PROBLEM DESCRIPTION: Output only the lines below that start at the line containing "ATOM 164 O O" and end at the line containing "ATOM 193 N N", with both ends kept.
======== MATERIALS PROVIDED
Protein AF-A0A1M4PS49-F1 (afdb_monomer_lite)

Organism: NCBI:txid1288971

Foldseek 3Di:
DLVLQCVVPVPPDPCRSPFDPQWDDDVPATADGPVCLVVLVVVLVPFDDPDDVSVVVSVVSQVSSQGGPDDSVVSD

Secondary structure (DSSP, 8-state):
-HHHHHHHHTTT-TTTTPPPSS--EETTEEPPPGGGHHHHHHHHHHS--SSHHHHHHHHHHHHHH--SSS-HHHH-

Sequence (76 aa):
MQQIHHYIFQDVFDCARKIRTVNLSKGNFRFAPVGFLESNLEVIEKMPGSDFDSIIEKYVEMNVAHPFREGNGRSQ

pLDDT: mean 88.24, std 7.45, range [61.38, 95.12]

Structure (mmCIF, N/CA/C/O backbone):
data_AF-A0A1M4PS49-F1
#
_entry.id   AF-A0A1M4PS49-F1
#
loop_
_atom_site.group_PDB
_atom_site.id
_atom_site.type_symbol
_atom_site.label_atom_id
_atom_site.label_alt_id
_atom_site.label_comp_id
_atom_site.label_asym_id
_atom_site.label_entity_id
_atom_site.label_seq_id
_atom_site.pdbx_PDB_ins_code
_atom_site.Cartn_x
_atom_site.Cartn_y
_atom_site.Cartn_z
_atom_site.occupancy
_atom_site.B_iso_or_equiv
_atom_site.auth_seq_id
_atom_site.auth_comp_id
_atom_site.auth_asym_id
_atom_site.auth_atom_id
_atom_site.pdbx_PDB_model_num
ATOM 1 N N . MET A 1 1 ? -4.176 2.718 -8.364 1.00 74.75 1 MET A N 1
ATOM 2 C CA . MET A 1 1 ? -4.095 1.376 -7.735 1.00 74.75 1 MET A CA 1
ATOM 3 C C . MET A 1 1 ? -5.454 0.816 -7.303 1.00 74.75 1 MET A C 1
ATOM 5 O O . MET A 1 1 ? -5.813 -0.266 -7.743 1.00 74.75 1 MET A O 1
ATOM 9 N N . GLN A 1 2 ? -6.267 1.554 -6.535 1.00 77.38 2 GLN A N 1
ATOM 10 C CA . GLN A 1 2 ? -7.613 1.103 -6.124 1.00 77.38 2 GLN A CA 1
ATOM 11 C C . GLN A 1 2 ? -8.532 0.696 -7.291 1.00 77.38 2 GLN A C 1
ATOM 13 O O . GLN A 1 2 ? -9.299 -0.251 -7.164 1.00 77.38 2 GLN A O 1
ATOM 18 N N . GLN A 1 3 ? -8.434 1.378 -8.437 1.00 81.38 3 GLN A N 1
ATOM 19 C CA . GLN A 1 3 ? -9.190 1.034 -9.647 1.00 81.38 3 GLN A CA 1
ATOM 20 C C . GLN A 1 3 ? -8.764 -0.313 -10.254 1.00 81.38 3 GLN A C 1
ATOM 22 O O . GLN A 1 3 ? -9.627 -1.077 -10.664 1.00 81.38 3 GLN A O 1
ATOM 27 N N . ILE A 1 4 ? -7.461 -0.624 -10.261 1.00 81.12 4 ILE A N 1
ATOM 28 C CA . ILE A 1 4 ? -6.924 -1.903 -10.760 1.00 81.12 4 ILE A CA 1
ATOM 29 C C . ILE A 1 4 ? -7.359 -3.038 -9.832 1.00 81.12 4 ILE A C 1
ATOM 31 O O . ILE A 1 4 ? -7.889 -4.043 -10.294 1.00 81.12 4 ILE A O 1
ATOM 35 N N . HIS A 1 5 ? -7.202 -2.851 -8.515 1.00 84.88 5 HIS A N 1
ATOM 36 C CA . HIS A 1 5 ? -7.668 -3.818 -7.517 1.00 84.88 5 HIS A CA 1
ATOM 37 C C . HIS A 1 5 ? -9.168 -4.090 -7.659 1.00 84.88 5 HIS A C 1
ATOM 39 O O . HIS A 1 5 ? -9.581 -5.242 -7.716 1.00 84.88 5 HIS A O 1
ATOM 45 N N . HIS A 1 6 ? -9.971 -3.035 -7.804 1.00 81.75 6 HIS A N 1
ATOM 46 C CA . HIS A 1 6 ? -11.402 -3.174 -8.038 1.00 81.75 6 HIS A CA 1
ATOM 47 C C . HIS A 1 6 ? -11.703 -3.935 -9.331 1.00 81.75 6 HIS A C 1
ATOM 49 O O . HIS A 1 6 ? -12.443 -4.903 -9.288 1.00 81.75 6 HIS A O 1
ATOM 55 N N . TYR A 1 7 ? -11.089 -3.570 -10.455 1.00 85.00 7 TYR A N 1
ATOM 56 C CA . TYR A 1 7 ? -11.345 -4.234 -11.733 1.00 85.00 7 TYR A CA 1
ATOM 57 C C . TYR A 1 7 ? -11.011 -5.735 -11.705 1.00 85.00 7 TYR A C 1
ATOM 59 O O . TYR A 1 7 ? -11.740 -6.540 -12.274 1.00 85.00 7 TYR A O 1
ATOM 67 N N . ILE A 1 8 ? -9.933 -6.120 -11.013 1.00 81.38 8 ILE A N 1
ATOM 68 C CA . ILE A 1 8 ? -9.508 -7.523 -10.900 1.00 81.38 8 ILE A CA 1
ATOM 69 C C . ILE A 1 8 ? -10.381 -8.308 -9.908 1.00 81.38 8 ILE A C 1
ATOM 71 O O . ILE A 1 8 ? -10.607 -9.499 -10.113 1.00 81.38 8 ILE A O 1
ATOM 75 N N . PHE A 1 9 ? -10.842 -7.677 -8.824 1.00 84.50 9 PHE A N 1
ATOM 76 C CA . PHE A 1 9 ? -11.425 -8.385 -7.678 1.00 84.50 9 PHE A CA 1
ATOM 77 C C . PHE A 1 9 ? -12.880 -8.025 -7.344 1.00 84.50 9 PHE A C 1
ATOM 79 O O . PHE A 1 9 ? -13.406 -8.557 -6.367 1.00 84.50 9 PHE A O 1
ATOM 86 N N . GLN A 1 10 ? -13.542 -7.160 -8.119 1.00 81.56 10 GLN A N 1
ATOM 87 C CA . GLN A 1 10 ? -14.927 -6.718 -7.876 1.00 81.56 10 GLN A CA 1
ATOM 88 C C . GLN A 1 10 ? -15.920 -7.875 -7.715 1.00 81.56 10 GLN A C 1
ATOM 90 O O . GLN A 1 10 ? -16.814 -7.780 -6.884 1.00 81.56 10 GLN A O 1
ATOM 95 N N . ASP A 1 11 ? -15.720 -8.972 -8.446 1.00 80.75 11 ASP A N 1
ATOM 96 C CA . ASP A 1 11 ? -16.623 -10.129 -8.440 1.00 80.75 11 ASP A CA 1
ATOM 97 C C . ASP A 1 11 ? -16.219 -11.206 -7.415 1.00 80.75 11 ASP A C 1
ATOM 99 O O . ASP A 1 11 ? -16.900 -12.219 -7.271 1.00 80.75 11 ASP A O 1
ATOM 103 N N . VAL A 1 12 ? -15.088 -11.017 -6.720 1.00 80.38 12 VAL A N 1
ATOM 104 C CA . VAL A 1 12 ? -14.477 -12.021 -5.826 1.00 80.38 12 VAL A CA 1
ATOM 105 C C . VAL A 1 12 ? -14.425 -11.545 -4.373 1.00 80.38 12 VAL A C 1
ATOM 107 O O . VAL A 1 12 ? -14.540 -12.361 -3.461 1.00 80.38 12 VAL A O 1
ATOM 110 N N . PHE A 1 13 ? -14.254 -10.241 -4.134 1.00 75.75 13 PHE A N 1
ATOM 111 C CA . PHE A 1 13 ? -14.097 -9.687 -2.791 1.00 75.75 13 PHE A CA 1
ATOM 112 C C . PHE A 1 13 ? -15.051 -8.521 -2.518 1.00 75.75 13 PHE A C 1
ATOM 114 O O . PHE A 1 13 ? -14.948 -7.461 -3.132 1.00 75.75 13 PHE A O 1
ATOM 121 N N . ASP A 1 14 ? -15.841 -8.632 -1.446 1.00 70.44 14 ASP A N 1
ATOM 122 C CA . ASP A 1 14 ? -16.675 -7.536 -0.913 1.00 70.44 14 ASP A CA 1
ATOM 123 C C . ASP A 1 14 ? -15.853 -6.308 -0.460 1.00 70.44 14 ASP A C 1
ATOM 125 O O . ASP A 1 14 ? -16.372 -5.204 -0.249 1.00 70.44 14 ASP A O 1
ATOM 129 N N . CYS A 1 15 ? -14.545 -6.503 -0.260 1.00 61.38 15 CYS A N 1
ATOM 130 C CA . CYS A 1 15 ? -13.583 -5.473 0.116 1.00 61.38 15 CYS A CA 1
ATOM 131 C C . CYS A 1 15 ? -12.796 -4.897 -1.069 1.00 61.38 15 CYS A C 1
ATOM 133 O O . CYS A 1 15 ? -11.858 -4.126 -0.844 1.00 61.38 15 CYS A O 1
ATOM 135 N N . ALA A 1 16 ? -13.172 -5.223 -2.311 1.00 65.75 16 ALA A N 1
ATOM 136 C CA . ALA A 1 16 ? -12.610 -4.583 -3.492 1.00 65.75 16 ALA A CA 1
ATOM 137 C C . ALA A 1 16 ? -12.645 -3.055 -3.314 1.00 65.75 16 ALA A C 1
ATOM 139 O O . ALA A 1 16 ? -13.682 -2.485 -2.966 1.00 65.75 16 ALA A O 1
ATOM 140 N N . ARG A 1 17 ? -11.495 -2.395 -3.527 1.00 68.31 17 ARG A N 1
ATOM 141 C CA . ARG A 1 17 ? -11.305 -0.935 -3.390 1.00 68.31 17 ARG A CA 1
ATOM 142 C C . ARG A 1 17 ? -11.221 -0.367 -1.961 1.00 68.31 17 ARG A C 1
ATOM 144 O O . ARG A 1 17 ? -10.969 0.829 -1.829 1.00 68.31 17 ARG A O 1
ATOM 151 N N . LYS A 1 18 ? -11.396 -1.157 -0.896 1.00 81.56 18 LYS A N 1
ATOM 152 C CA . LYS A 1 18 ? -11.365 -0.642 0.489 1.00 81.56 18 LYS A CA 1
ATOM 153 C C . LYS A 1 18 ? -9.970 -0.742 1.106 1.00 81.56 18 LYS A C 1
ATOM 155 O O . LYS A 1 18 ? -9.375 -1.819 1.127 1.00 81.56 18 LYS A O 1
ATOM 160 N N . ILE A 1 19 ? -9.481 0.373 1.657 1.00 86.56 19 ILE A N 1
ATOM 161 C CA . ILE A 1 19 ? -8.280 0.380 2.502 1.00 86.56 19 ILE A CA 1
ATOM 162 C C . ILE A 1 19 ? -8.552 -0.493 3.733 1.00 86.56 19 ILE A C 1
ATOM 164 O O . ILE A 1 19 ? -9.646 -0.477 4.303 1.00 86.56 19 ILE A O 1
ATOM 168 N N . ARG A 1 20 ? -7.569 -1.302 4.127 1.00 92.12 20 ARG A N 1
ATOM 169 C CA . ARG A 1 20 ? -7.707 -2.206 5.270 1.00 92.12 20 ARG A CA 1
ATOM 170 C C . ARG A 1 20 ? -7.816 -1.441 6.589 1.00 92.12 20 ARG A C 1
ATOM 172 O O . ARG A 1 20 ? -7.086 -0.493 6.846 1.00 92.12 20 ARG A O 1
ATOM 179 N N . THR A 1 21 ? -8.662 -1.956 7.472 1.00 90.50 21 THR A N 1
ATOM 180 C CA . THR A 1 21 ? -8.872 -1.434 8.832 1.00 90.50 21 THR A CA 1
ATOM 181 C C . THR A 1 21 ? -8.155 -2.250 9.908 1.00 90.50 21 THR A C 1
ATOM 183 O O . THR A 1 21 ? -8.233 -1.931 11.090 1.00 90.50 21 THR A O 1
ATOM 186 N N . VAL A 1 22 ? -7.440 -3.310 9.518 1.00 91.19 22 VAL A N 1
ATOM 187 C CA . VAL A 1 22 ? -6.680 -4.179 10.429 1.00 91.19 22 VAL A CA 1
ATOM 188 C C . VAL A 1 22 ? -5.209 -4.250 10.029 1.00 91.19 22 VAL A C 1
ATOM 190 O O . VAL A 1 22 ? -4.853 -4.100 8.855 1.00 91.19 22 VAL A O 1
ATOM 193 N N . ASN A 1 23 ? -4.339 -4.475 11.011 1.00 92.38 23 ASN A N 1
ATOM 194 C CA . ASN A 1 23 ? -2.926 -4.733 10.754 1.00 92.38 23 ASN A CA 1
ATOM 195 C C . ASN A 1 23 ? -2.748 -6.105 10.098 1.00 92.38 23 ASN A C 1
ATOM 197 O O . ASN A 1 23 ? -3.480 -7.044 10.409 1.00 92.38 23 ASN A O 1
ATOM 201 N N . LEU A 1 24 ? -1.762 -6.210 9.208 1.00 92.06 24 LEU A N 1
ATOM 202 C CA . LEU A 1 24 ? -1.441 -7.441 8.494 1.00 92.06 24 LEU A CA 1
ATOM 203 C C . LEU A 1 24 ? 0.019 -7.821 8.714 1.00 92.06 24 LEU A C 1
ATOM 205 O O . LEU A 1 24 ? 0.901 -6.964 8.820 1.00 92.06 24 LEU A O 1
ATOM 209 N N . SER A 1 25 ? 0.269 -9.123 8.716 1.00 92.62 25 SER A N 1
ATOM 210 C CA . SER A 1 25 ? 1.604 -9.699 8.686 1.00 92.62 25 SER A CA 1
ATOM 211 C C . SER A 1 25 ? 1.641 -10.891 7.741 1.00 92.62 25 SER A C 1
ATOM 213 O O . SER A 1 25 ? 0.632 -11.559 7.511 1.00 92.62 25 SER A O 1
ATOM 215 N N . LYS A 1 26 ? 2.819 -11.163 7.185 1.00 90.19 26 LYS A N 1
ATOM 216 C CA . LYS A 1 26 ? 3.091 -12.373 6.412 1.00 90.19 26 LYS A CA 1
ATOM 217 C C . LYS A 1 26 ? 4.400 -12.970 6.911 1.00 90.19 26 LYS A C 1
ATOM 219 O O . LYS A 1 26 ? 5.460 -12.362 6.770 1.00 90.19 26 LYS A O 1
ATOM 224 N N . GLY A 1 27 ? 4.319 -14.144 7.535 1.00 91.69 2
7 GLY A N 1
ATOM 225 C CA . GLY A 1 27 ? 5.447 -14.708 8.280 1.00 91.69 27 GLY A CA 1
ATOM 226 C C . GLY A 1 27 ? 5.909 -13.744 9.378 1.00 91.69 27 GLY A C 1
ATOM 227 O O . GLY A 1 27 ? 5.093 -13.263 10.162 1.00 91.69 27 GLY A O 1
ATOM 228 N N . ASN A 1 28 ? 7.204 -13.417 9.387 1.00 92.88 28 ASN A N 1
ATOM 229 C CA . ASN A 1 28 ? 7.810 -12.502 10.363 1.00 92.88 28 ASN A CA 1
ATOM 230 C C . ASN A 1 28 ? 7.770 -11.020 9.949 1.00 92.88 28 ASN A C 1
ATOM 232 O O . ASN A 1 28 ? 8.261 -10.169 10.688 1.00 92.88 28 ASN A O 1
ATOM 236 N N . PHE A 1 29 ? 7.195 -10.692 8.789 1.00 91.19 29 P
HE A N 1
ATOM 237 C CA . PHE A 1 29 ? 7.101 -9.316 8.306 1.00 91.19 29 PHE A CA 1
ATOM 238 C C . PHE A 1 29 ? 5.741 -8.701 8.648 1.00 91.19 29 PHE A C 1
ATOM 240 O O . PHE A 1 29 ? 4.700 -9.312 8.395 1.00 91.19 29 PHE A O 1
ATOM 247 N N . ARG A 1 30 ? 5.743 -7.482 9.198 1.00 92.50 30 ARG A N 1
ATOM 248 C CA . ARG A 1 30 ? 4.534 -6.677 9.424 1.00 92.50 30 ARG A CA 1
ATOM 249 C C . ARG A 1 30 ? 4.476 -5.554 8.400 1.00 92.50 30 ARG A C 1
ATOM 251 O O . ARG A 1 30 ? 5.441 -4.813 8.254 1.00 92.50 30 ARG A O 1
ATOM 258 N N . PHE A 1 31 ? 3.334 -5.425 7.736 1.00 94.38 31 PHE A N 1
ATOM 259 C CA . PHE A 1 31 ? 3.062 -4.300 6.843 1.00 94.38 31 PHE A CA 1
================
YOUR SOLUTION:
ATOM 164 O O . ILE A 1 19 ? -9.646 -0.477 4.303 1.00 86.56 19 ILE A O 1
ATOM 168 N N . ARG A 1 20 ? -7.569 -1.302 4.127 1.00 92.12 20 ARG A N 1
ATOM 169 C CA . ARG A 1 20 ? -7.707 -2.206 5.270 1.00 92.12 20 ARG A CA 1
ATOM 170 C C . ARG A 1 20 ? -7.816 -1.441 6.589 1.00 92.12 20 ARG A C 1
ATOM 172 O O . ARG A 1 20 ? -7.086 -0.493 6.846 1.00 92.12 20 ARG A O 1
ATOM 179 N N . THR A 1 21 ? -8.662 -1.956 7.472 1.00 90.50 21 THR A N 1
ATOM 180 C CA . THR A 1 21 ? -8.872 -1.434 8.832 1.00 90.50 21 THR A CA 1
ATOM 181 C C . THR A 1 21 ? -8.155 -2.250 9.908 1.00 90.50 21 THR A C 1
ATOM 183 O O . THR A 1 21 ? -8.233 -1.931 11.090 1.00 90.50 21 THR A O 1
ATOM 186 N N . VAL A 1 22 ? -7.440 -3.310 9.518 1.00 91.19 22 VAL A N 1
ATOM 187 C CA . VAL A 1 22 ? -6.680 -4.179 10.429 1.00 91.19 22 VAL A CA 1
ATOM 188 C C . VAL A 1 22 ? -5.209 -4.250 10.029 1.00 91.19 22 VAL A C 1
ATOM 190 O O . VAL A 1 22 ? -4.853 -4.100 8.855 1.00 91.19 22 VAL A O 1
ATOM 193 N N . ASN A 1 23 ? -4.339 -4.475 11.011 1.00 92.38 23 ASN A N 1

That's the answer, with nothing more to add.